ACTION ITEM: From the entries that follow, copy exactly the lines beginning at the line holding "ATOM 21 C C ." and continuing through the line holding "ATOM 40 O O".

RECORDS SUPPLIED:
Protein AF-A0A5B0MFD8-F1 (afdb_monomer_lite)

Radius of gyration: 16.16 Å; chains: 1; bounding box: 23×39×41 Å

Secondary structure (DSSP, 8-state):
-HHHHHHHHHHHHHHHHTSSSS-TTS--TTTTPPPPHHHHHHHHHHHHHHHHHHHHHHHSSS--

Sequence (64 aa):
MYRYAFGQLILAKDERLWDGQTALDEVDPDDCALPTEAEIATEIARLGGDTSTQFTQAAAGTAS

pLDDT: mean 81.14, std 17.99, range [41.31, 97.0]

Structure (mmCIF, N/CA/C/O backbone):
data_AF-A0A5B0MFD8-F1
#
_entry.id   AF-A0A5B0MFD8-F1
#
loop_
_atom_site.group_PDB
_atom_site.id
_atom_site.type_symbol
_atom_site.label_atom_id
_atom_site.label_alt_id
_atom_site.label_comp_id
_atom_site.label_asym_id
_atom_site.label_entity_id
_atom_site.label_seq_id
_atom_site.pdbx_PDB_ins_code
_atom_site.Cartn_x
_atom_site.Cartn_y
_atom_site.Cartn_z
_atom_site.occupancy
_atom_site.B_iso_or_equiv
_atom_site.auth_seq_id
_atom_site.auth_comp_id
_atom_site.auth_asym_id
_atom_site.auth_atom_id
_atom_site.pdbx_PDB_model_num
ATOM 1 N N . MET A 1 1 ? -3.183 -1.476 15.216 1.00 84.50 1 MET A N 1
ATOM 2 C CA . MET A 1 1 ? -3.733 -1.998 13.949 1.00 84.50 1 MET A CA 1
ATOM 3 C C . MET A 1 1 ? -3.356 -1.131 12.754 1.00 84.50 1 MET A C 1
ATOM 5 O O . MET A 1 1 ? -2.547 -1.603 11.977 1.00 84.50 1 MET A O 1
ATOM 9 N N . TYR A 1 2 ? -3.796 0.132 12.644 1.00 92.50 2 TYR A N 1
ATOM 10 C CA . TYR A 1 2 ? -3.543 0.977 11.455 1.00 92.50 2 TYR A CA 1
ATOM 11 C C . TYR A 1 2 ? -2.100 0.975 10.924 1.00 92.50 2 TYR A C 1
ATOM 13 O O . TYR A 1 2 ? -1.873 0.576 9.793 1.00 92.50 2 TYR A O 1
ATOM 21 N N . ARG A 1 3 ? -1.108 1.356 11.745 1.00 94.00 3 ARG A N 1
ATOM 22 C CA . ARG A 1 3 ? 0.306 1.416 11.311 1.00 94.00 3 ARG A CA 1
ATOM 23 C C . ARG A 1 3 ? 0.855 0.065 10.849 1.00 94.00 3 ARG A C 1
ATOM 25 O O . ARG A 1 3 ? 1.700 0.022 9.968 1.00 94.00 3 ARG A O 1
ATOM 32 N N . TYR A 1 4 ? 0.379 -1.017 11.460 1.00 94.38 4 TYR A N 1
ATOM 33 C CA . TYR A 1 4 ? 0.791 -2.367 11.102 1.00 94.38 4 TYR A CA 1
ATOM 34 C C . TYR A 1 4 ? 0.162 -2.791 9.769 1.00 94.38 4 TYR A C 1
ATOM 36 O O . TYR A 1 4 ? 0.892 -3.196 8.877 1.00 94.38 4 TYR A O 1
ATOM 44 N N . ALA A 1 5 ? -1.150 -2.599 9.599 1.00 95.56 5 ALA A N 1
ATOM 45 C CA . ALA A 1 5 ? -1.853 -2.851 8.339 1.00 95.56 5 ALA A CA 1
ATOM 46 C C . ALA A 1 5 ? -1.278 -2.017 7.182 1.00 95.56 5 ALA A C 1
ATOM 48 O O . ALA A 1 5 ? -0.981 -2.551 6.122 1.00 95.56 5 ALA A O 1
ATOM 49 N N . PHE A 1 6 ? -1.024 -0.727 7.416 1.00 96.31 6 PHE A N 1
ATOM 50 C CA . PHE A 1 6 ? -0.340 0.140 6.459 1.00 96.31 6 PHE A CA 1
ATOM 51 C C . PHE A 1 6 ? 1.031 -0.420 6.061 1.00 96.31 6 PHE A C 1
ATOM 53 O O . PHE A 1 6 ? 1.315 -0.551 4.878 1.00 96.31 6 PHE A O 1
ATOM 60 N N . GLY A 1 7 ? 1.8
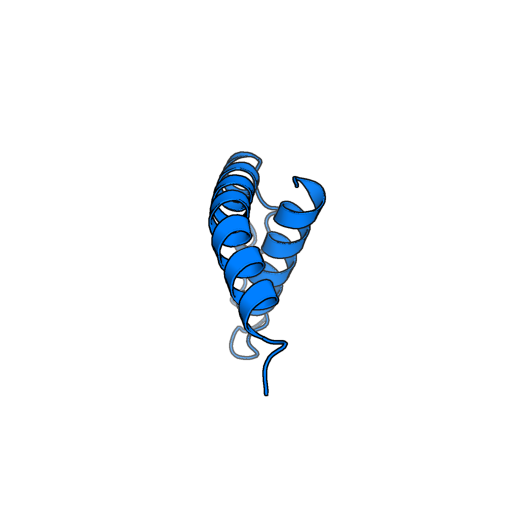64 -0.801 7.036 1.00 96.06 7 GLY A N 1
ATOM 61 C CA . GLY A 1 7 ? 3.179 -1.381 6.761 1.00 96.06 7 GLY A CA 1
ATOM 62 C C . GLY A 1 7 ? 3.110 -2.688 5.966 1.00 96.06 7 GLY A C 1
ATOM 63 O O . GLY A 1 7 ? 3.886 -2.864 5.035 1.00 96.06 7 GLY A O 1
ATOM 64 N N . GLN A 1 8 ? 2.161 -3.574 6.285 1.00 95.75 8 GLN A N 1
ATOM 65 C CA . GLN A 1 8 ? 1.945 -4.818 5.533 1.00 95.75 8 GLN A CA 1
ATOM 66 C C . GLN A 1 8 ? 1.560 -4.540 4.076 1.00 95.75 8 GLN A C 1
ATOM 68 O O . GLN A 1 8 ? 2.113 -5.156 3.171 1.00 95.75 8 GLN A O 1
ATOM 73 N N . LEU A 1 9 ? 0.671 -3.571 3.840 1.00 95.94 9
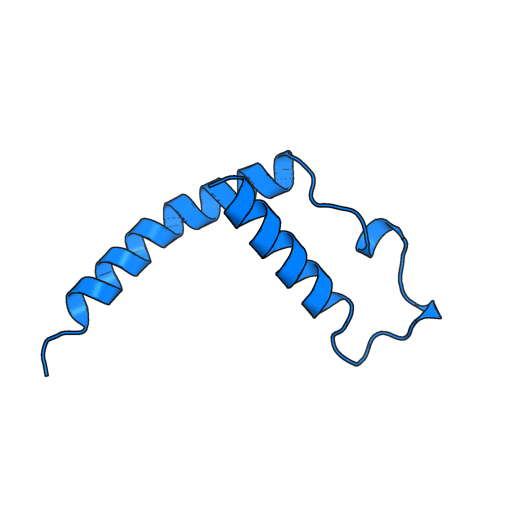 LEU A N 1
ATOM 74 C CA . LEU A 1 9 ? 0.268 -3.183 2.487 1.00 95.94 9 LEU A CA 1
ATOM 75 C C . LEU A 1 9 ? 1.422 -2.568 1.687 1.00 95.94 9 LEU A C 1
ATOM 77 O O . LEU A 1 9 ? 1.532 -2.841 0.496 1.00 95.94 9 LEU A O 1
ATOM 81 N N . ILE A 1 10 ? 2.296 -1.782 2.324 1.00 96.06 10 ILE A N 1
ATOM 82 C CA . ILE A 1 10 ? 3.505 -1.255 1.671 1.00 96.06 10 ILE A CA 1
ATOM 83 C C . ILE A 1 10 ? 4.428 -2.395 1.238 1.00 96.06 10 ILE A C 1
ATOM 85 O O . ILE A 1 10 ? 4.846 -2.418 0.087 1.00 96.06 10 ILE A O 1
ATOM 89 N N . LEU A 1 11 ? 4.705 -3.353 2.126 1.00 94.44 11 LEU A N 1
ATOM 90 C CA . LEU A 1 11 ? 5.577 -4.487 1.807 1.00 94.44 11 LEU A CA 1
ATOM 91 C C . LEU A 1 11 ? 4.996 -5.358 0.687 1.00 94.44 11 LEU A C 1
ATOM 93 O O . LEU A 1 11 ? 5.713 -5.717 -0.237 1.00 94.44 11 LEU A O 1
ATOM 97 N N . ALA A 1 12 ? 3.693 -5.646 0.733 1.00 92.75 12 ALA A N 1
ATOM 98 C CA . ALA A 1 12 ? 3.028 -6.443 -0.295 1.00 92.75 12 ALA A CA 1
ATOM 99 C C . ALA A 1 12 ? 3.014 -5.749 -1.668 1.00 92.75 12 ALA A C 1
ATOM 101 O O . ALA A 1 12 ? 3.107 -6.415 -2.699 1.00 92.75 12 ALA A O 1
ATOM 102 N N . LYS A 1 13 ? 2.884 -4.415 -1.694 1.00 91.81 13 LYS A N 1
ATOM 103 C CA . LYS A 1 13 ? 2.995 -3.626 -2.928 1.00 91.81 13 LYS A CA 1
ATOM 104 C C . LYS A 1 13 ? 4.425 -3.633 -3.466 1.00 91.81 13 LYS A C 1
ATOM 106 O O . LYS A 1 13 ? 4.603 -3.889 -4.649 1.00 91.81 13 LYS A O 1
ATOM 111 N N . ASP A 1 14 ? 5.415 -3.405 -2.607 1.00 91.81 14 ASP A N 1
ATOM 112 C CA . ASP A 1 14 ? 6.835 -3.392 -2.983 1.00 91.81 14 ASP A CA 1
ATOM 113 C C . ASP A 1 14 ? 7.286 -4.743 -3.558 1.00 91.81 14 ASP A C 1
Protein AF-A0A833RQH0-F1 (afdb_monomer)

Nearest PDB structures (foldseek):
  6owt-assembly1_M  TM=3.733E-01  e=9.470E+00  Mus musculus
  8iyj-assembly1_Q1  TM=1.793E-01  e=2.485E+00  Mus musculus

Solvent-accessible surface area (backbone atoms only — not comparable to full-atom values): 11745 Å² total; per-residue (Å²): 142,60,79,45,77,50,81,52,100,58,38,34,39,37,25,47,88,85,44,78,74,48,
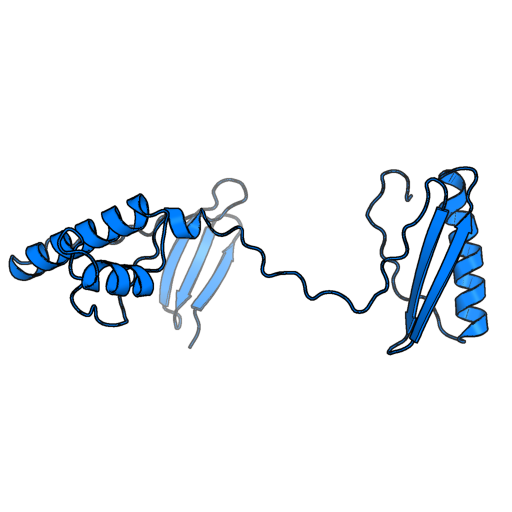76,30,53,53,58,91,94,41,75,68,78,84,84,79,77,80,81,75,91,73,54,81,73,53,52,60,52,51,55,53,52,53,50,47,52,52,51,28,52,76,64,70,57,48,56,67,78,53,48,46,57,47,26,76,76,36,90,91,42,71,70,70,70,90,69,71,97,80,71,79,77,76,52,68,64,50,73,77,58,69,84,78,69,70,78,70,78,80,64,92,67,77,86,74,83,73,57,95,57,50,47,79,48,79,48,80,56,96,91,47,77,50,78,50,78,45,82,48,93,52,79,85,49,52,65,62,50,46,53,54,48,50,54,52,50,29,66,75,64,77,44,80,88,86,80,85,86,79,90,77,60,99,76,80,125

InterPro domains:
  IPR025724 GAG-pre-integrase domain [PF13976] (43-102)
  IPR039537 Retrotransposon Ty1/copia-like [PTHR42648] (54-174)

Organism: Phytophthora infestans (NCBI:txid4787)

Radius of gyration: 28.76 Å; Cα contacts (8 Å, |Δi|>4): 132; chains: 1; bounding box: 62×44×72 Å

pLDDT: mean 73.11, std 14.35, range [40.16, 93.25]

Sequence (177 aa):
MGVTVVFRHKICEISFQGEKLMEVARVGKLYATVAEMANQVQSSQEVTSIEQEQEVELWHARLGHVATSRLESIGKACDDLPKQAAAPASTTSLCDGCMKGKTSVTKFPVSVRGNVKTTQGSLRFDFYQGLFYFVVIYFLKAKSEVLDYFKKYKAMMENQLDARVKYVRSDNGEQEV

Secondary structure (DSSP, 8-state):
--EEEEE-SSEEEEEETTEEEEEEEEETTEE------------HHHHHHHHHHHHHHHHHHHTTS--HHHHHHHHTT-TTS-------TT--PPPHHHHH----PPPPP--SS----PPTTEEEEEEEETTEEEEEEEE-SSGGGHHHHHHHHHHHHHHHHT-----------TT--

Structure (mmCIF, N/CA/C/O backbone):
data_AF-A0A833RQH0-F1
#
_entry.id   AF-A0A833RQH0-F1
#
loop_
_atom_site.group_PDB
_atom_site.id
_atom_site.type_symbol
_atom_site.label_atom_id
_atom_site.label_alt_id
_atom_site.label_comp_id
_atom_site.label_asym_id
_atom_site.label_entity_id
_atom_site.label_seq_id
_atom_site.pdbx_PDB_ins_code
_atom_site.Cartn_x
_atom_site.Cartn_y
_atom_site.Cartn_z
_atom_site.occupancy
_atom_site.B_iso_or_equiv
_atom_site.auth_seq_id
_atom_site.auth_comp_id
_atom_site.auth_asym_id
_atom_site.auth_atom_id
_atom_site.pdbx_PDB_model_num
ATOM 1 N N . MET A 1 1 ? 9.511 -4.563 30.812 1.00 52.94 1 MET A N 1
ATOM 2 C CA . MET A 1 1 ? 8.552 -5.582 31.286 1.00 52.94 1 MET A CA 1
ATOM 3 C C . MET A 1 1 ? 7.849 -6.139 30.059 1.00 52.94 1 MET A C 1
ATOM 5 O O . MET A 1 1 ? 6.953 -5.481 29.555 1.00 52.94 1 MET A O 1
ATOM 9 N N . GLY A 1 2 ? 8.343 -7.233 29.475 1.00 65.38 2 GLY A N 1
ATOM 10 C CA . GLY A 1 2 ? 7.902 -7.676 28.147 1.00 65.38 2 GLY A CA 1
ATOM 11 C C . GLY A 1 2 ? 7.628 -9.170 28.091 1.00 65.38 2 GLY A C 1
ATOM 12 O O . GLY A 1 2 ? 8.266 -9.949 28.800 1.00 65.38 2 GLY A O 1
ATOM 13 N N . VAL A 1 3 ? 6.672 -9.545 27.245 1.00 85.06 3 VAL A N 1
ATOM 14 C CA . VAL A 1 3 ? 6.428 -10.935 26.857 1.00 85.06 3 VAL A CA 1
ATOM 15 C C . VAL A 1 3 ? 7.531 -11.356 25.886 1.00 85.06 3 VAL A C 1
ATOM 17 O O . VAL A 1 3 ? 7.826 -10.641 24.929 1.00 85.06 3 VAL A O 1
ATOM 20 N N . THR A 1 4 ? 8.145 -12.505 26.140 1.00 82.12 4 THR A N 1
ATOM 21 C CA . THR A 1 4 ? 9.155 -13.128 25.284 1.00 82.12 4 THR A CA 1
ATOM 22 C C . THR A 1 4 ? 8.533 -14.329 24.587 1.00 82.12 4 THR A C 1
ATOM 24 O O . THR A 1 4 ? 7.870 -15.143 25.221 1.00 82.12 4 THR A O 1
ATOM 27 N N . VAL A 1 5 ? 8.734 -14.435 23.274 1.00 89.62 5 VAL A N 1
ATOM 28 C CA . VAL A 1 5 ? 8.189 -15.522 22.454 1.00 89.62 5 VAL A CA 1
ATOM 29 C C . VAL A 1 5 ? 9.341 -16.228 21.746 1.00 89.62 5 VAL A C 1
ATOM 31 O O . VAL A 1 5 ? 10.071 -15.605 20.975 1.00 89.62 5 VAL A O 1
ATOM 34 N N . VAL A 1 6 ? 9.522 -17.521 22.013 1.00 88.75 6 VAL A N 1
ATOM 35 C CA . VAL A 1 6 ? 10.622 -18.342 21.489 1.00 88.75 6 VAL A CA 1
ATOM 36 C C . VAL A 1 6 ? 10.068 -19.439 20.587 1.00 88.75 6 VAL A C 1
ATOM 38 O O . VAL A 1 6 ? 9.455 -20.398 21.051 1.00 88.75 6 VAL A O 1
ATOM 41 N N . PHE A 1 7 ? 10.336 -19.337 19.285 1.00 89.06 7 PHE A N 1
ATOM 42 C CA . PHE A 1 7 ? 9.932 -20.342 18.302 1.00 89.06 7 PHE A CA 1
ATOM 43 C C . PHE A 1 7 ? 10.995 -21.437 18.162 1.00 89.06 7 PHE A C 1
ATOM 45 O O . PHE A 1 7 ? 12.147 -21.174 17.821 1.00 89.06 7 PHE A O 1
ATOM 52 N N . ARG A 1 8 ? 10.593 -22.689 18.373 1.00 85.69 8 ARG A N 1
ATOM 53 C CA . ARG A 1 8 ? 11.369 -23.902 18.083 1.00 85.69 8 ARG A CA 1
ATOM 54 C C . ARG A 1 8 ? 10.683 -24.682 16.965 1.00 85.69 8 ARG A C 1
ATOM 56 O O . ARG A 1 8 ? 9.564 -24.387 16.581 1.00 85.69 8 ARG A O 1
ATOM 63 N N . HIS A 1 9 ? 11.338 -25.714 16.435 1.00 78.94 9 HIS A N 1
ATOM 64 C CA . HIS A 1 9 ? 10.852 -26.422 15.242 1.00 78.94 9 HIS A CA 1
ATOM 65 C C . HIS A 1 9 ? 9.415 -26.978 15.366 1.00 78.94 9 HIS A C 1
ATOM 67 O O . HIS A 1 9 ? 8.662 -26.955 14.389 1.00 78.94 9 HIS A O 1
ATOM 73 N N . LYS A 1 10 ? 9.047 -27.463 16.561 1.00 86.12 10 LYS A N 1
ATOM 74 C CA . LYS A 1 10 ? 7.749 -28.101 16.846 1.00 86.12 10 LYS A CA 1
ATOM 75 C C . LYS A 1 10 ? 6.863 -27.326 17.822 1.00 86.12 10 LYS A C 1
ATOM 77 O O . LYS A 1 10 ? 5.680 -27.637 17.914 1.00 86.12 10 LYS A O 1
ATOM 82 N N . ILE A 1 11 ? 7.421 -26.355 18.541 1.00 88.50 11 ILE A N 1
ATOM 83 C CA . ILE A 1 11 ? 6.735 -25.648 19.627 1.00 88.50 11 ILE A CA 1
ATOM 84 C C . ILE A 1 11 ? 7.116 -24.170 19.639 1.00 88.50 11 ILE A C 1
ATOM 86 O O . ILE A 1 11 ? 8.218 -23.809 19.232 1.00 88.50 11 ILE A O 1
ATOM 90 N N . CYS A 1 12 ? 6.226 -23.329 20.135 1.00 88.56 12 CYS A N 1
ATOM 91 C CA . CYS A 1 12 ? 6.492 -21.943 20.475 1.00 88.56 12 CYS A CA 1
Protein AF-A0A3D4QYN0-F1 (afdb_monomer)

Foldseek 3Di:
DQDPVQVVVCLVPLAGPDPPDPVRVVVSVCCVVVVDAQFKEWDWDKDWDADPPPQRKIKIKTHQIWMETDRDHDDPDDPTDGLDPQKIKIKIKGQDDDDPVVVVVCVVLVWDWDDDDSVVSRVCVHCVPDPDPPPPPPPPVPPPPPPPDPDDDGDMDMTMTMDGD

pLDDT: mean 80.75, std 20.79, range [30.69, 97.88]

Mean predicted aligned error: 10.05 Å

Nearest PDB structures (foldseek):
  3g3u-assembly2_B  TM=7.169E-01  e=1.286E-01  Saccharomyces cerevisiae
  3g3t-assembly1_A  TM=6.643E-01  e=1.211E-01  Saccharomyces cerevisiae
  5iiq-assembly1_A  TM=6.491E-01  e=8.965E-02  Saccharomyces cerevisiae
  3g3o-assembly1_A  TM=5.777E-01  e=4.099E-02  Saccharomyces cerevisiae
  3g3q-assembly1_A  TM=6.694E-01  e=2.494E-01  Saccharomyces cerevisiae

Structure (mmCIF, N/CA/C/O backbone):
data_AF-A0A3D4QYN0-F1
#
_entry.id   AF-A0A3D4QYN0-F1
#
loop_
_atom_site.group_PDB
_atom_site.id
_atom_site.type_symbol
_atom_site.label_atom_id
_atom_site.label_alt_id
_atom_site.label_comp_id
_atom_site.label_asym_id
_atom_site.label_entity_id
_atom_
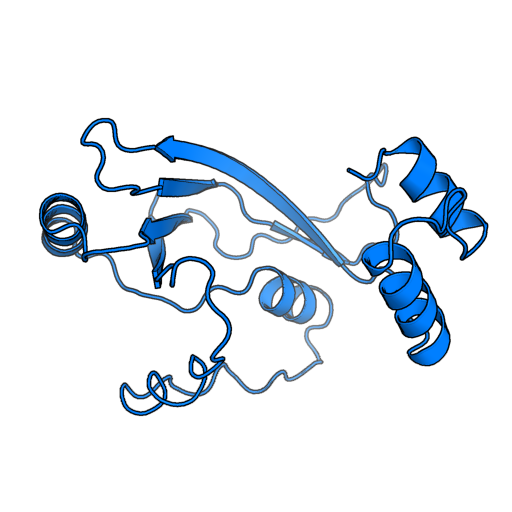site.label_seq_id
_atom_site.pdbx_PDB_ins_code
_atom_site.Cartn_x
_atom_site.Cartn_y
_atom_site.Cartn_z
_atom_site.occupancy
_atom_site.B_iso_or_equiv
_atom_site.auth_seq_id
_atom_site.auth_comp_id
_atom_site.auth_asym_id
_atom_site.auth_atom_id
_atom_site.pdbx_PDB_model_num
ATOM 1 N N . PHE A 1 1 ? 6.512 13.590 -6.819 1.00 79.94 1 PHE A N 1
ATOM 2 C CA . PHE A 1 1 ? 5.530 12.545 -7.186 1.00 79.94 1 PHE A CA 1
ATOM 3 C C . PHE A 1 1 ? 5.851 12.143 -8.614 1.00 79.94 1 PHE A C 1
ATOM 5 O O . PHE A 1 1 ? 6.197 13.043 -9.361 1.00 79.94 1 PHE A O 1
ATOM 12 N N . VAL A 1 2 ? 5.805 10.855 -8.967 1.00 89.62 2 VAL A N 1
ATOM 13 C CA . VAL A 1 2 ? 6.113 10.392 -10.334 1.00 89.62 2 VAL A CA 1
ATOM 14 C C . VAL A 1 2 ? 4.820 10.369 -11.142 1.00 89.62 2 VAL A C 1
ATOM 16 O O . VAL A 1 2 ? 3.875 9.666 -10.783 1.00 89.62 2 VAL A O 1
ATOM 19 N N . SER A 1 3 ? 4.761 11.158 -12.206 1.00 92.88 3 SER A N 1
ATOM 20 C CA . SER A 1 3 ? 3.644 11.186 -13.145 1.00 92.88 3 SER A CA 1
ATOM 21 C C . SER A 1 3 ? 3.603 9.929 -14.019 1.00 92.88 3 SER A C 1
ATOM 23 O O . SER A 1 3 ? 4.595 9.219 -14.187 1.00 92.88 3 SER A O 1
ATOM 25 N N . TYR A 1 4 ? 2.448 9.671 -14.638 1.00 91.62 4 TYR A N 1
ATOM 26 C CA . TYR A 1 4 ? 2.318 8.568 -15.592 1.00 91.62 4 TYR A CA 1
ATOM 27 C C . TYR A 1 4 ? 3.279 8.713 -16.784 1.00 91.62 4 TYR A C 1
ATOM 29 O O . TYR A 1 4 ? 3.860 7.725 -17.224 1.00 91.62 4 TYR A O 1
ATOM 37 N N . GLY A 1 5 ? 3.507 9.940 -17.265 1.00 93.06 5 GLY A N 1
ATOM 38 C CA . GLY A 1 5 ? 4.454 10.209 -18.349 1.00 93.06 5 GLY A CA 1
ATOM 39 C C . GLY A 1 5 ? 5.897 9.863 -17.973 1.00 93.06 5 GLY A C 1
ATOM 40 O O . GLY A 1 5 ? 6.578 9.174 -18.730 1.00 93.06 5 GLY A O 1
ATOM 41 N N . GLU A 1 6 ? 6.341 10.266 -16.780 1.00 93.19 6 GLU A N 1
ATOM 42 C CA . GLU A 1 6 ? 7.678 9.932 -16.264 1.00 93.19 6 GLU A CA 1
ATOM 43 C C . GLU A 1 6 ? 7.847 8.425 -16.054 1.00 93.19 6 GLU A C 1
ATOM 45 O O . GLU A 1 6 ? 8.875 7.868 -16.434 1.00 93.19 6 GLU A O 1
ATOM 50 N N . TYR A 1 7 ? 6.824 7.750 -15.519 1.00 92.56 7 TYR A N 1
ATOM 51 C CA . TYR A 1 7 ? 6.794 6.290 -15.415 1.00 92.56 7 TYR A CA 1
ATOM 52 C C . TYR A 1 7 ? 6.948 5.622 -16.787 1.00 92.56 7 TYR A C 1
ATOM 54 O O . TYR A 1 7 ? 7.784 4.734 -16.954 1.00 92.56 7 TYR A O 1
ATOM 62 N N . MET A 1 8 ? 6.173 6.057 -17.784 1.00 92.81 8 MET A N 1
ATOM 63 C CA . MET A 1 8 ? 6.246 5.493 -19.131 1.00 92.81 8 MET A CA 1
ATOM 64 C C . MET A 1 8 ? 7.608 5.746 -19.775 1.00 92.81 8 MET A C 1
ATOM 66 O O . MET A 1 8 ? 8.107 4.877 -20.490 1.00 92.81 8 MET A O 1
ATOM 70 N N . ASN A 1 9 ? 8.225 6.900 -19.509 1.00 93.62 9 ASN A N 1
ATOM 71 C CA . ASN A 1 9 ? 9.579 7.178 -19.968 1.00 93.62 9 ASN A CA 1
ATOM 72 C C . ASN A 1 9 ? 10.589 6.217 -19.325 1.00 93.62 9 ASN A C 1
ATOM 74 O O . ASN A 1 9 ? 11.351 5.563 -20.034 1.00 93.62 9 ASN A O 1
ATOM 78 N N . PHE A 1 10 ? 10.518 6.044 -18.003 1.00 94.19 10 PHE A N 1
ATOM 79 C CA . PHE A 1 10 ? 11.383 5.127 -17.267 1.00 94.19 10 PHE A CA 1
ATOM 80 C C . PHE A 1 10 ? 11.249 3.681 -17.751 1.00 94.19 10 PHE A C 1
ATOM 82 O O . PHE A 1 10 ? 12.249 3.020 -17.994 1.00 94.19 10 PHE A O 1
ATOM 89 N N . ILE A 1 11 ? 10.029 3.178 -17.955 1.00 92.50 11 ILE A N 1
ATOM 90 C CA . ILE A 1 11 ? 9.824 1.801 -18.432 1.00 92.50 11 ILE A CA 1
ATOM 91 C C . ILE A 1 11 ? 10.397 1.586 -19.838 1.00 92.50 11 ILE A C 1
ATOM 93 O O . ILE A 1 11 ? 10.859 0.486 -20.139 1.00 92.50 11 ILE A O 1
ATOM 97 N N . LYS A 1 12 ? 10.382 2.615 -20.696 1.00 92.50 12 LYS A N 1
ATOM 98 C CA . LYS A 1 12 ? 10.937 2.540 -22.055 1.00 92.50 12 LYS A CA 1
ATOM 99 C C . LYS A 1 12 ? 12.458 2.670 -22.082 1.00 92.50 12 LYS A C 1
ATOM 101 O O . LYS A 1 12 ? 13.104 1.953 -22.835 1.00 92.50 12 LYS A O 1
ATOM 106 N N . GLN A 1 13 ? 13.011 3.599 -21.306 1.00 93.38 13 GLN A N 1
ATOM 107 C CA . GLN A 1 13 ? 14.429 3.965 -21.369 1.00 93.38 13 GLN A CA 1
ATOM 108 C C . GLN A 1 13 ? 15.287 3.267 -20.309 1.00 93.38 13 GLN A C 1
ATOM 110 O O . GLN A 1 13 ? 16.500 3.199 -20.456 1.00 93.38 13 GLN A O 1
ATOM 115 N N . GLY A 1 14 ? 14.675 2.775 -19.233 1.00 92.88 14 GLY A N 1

WRITTEN RESPONSE:
ATOM 21 C C . SER A 1 3 ? 3.603 9.929 -14.019 1.00 92.88 3 SER A C 1
ATOM 23 O O . SER A 1 3 ? 4.595 9.219 -14.187 1.00 92.88 3 SER A O 1
ATOM 25 N N . TYR A 1 4 ? 2.448 9.671 -14.638 1.00 91.62 4 TYR A N 1
ATOM 26 C CA . TYR A 1 4 ? 2.318 8.568 -15.592 1.00 91.62 4 TYR A CA 1
ATOM 27 C C . TYR A 1 4 ? 3.279 8.713 -16.784 1.00 91.62 4 TYR A C 1
ATOM 29 O O . TYR A 1 4 ? 3.860 7.725 -17.224 1.00 91.62 4 TYR A O 1
ATOM 37 N N . GLY A 1 5 ? 3.507 9.940 -17.265 1.00 93.06 5 GLY A N 1
ATOM 38 C CA . GLY A 1 5 ? 4.454 10.209 -18.349 1.00 93.06 5 GLY A CA 1
ATOM 39 C C . GLY A 1 5 ? 5.897 9.863 -17.973 1.00 93.06 5 GLY A C 1
ATOM 40 O O . GLY A 1 5 ? 6.578 9.174 -18.730 1.00 93.06 5 GLY A O 1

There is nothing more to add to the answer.